Jones has been under intense scrutiny from the United States Anti-Doping Agency following a slew of circumstantial evidence thrown up by the Balco inquiry, during which her former husband C J Hunter - who received a two-year ban for doping offences - alleged that he had injected his wife with steroids.

Last season, hampered by injury, she was also shunned by European promoters, even though she had never failed a doping test. This year, however, she has returned with a newfound energy and is competing in her first European tour for four years. No charges have been brought against her, and she appears determined to make the most of the rest of her career and, crucially, to decide for herself on what terms she will retire.

"I understand all of the factors about why I wasn't invited," Jones said. "And I wasn't running fast last year. Why pay a lot of money to someone who's not going to come and run fast?"

Now, however, the mother-of-one is looking towards rehabilitating her status in a season which will end with two lucrative events - the IAAF World Athletics final and the World Cup.

Last month, Jones's coach in North Carolina, Steve Riddick, praised her efforts to return to fitness after giving birth in 2003. "She has worked and worked until she looks like she has never had a baby," he said.

Riddick added that she would not be able to regain her 1998 level, when she ran her personal best of 10.65sec, but that she would break 11 seconds this season.

That is something she has comfortably managed in the space of the last week, having set the world's second fastest time this season in winning Friday's Paris Golden League meeting in 10.92sec, then adding victory at Tuesday's Lausanne Grand Prix in 10.94.

Jones cuts a quieter, more thoughtful figure than she used to, and she has had plenty of time to reflect upon the vicissitudes of fame, as well as assessing all the negative publicity.

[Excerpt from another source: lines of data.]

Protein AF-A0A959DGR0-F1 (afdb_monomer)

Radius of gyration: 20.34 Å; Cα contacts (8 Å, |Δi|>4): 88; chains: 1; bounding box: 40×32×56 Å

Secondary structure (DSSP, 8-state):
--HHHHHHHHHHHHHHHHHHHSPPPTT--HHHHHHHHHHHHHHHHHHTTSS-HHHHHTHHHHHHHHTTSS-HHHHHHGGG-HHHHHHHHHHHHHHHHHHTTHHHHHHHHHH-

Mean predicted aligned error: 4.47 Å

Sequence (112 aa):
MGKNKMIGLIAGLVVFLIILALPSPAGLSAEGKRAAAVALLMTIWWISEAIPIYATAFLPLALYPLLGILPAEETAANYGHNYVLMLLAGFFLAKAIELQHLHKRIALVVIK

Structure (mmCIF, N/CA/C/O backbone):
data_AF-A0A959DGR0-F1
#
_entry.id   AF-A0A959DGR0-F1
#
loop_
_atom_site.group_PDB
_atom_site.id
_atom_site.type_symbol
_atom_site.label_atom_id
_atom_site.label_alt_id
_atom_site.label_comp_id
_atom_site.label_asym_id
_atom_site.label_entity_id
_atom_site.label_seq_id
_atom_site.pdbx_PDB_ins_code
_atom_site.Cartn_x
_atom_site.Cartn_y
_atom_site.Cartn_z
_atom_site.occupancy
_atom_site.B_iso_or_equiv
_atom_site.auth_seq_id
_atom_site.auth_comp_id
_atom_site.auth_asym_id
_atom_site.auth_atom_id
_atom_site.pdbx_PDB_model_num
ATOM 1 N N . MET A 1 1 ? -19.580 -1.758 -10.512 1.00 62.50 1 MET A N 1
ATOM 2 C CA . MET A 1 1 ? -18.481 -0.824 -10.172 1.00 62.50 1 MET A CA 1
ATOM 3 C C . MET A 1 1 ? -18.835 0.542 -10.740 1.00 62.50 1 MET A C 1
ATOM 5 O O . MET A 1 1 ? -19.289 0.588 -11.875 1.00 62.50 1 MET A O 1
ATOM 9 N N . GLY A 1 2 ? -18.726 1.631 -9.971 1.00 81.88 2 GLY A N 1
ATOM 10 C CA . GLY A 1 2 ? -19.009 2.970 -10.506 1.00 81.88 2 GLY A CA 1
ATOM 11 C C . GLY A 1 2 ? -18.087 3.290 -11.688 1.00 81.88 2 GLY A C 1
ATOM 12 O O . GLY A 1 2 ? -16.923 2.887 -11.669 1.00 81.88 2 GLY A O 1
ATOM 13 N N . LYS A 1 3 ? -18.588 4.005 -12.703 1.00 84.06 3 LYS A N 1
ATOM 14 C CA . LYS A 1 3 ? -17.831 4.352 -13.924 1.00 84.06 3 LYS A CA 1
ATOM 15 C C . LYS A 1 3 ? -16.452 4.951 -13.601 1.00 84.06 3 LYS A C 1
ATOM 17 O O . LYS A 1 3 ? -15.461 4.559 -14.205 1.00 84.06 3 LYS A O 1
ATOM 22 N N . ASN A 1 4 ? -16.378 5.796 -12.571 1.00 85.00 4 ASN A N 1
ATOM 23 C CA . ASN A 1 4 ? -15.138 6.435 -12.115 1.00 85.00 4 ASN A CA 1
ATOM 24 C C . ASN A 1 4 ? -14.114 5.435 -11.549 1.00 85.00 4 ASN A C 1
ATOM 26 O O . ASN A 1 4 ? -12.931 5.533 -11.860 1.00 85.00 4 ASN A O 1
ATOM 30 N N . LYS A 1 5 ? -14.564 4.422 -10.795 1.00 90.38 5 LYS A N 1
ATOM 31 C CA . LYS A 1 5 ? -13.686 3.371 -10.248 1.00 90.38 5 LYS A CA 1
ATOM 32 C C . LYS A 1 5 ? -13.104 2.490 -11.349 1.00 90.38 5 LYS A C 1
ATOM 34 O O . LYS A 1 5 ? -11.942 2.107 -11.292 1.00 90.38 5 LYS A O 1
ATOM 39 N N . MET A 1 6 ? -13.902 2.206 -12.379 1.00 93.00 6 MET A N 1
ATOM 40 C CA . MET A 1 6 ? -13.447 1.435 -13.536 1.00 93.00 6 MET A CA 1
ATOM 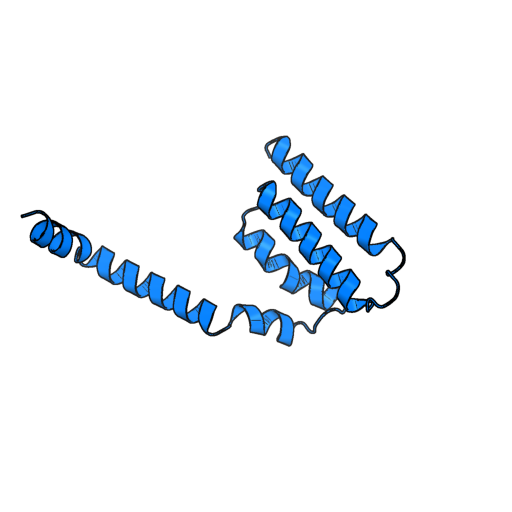41 C C . MET A 1 6 ? -12.408 2.199 -14.363 1.00 93.00 6 MET A C 1
ATOM 43 O O . MET A 1 6 ? -11.410 1.611 -14.768 1.00 93.00 6 MET A O 1
ATOM 47 N N . ILE A 1 7 ? -12.601 3.509 -14.551 1.00 94.19 7 ILE A N 1
ATOM 48 C CA . ILE A 1 7 ? -11.603 4.375 -15.193 1.00 94.19 7 ILE A CA 1
ATOM 49 C C . ILE A 1 7 ? -10.302 4.370 -14.385 1.00 94.19 7 ILE A C 1
ATOM 51 O O . ILE A 1 7 ? -9.246 4.162 -14.969 1.00 94.19 7 ILE A O 1
ATOM 55 N N . GLY A 1 8 ? -10.370 4.531 -13.060 1.00 94.81 8 GLY A N 1
ATOM 56 C CA . GLY A 1 8 ? -9.193 4.490 -12.186 1.00 94.81 8 GLY A CA 1
ATOM 57 C C . GLY A 1 8 ? -8.436 3.162 -12.246 1.00 94.81 8 GLY A C 1
ATOM 58 O O . GLY A 1 8 ? -7.210 3.150 -12.366 1.00 94.81 8 GLY A O 1
ATOM 59 N N . LEU A 1 9 ? -9.166 2.042 -12.244 1.00 95.94 9 LEU A N 1
ATOM 60 C CA . LEU A 1 9 ? -8.581 0.706 -12.349 1.00 95.94 9 LEU A CA 1
ATOM 61 C C . LEU A 1 9 ? -7.794 0.546 -13.656 1.00 95.94 9 LEU A C 1
ATOM 63 O O . LEU A 1 9 ? -6.615 0.189 -13.629 1.00 95.94 9 LEU A O 1
ATOM 67 N N . ILE A 1 10 ? -8.441 0.854 -14.785 1.00 96.81 10 ILE A N 1
ATOM 68 C CA . ILE A 1 10 ? -7.853 0.732 -16.124 1.00 96.81 10 ILE A CA 1
ATOM 69 C C . ILE A 1 10 ? -6.694 1.717 -16.288 1.00 96.81 10 ILE A C 1
ATOM 71 O O . ILE A 1 10 ? -5.629 1.319 -16.745 1.00 96.81 10 ILE A O 1
ATOM 75 N N . ALA A 1 11 ? -6.864 2.976 -15.878 1.00 96.50 11 ALA A N 1
ATOM 76 C CA . ALA A 1 11 ? -5.824 3.996 -15.967 1.00 96.50 11 ALA A CA 1
ATOM 77 C C . ALA A 1 11 ? -4.562 3.586 -15.197 1.00 96.50 11 ALA A C 1
ATOM 79 O O . ALA A 1 11 ? -3.462 3.714 -15.729 1.00 96.50 11 ALA A O 1
ATOM 80 N N . GLY A 1 12 ? -4.713 3.032 -13.989 1.00 96.94 12 GLY A N 1
ATOM 81 C CA . GLY A 1 12 ? -3.584 2.518 -13.215 1.00 96.94 12 GLY A CA 1
ATOM 82 C C . GLY A 1 12 ? -2.827 1.418 -13.960 1.00 96.94 12 GLY A C 1
ATOM 83 O O . GLY A 1 12 ? -1.609 1.507 -14.103 1.00 96.94 12 GLY A O 1
ATOM 84 N N . LEU A 1 13 ? -3.540 0.419 -14.497 1.00 97.62 13 LEU A N 1
ATOM 85 C CA . LEU A 1 13 ? -2.926 -0.671 -15.268 1.00 97.62 13 LEU A CA 1
ATOM 86 C C . LEU A 1 13 ? -2.240 -0.172 -16.542 1.00 97.62 13 LEU A C 1
ATOM 88 O O . LEU A 1 13 ? -1.140 -0.614 -16.862 1.00 97.62 13 LEU A O 1
ATOM 92 N N . VAL A 1 14 ? -2.863 0.766 -17.255 1.00 97.94 14 VAL A N 1
ATOM 93 C CA . VAL A 1 14 ? -2.288 1.369 -18.462 1.00 97.94 14 VAL A CA 1
ATOM 94 C C . VAL A 1 14 ? -0.993 2.104 -18.125 1.00 97.94 14 VAL A C 1
ATOM 96 O O . VAL A 1 14 ? 0.021 1.863 -18.774 1.00 97.94 14 VAL A O 1
ATOM 99 N N . VAL A 1 15 ? -0.984 2.939 -17.081 1.00 97.62 15 VAL A N 1
ATOM 100 C CA . VAL A 1 15 ? 0.228 3.652 -16.646 1.00 97.62 15 VAL A CA 1
ATOM 101 C C . VAL A 1 15 ? 1.319 2.671 -16.221 1.00 97.62 15 VAL A C 1
ATOM 103 O O . VAL A 1 15 ? 2.462 2.817 -16.647 1.00 97.62 15 VAL A O 1
ATOM 106 N N . PHE A 1 16 ? 0.977 1.641 -15.447 1.00 97.94 16 PHE A N 1
ATOM 107 C CA . PHE A 1 16 ? 1.913 0.592 -15.043 1.00 97.94 16 PHE A CA 1
ATOM 108 C C . PHE A 1 16 ? 2.595 -0.073 -16.248 1.00 97.94 16 PHE A C 1
ATOM 110 O O . PHE A 1 16 ? 3.823 -0.141 -16.306 1.00 97.94 16 PHE A O 1
ATOM 117 N N . LEU A 1 17 ? 1.810 -0.504 -17.241 1.00 97.56 17 LEU A N 1
ATOM 118 C CA . LEU A 1 17 ? 2.326 -1.149 -18.450 1.00 97.56 17 LEU A CA 1
ATOM 119 C C . LEU A 1 17 ? 3.170 -0.197 -19.306 1.00 97.56 17 LEU A C 1
ATOM 121 O O . LEU A 1 17 ? 4.223 -0.599 -19.799 1.00 97.56 17 LEU A O 1
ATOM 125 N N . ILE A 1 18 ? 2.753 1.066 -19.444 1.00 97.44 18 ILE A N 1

"Sure, it's very difficult," she said earlier this year. "And if I was the type of person that solely relied on the opinions and the views of a select few, then I would be done with the sport. But I've never been like that, I'm not like that now. I believe in myself and what I've achieved, and the people that matter to me are my fans and my family. They know that everything I've done in the sport and in my career is truthful.

"There are going to be people, because of the allegations, that, no matter what, whether my name is totally cleared in the future or not, will believe what they want to believe. I can do just what I'm doing. I love the sport. I want to run fast. I believe in a drug-free sport, as I've always said, and that's all I can do."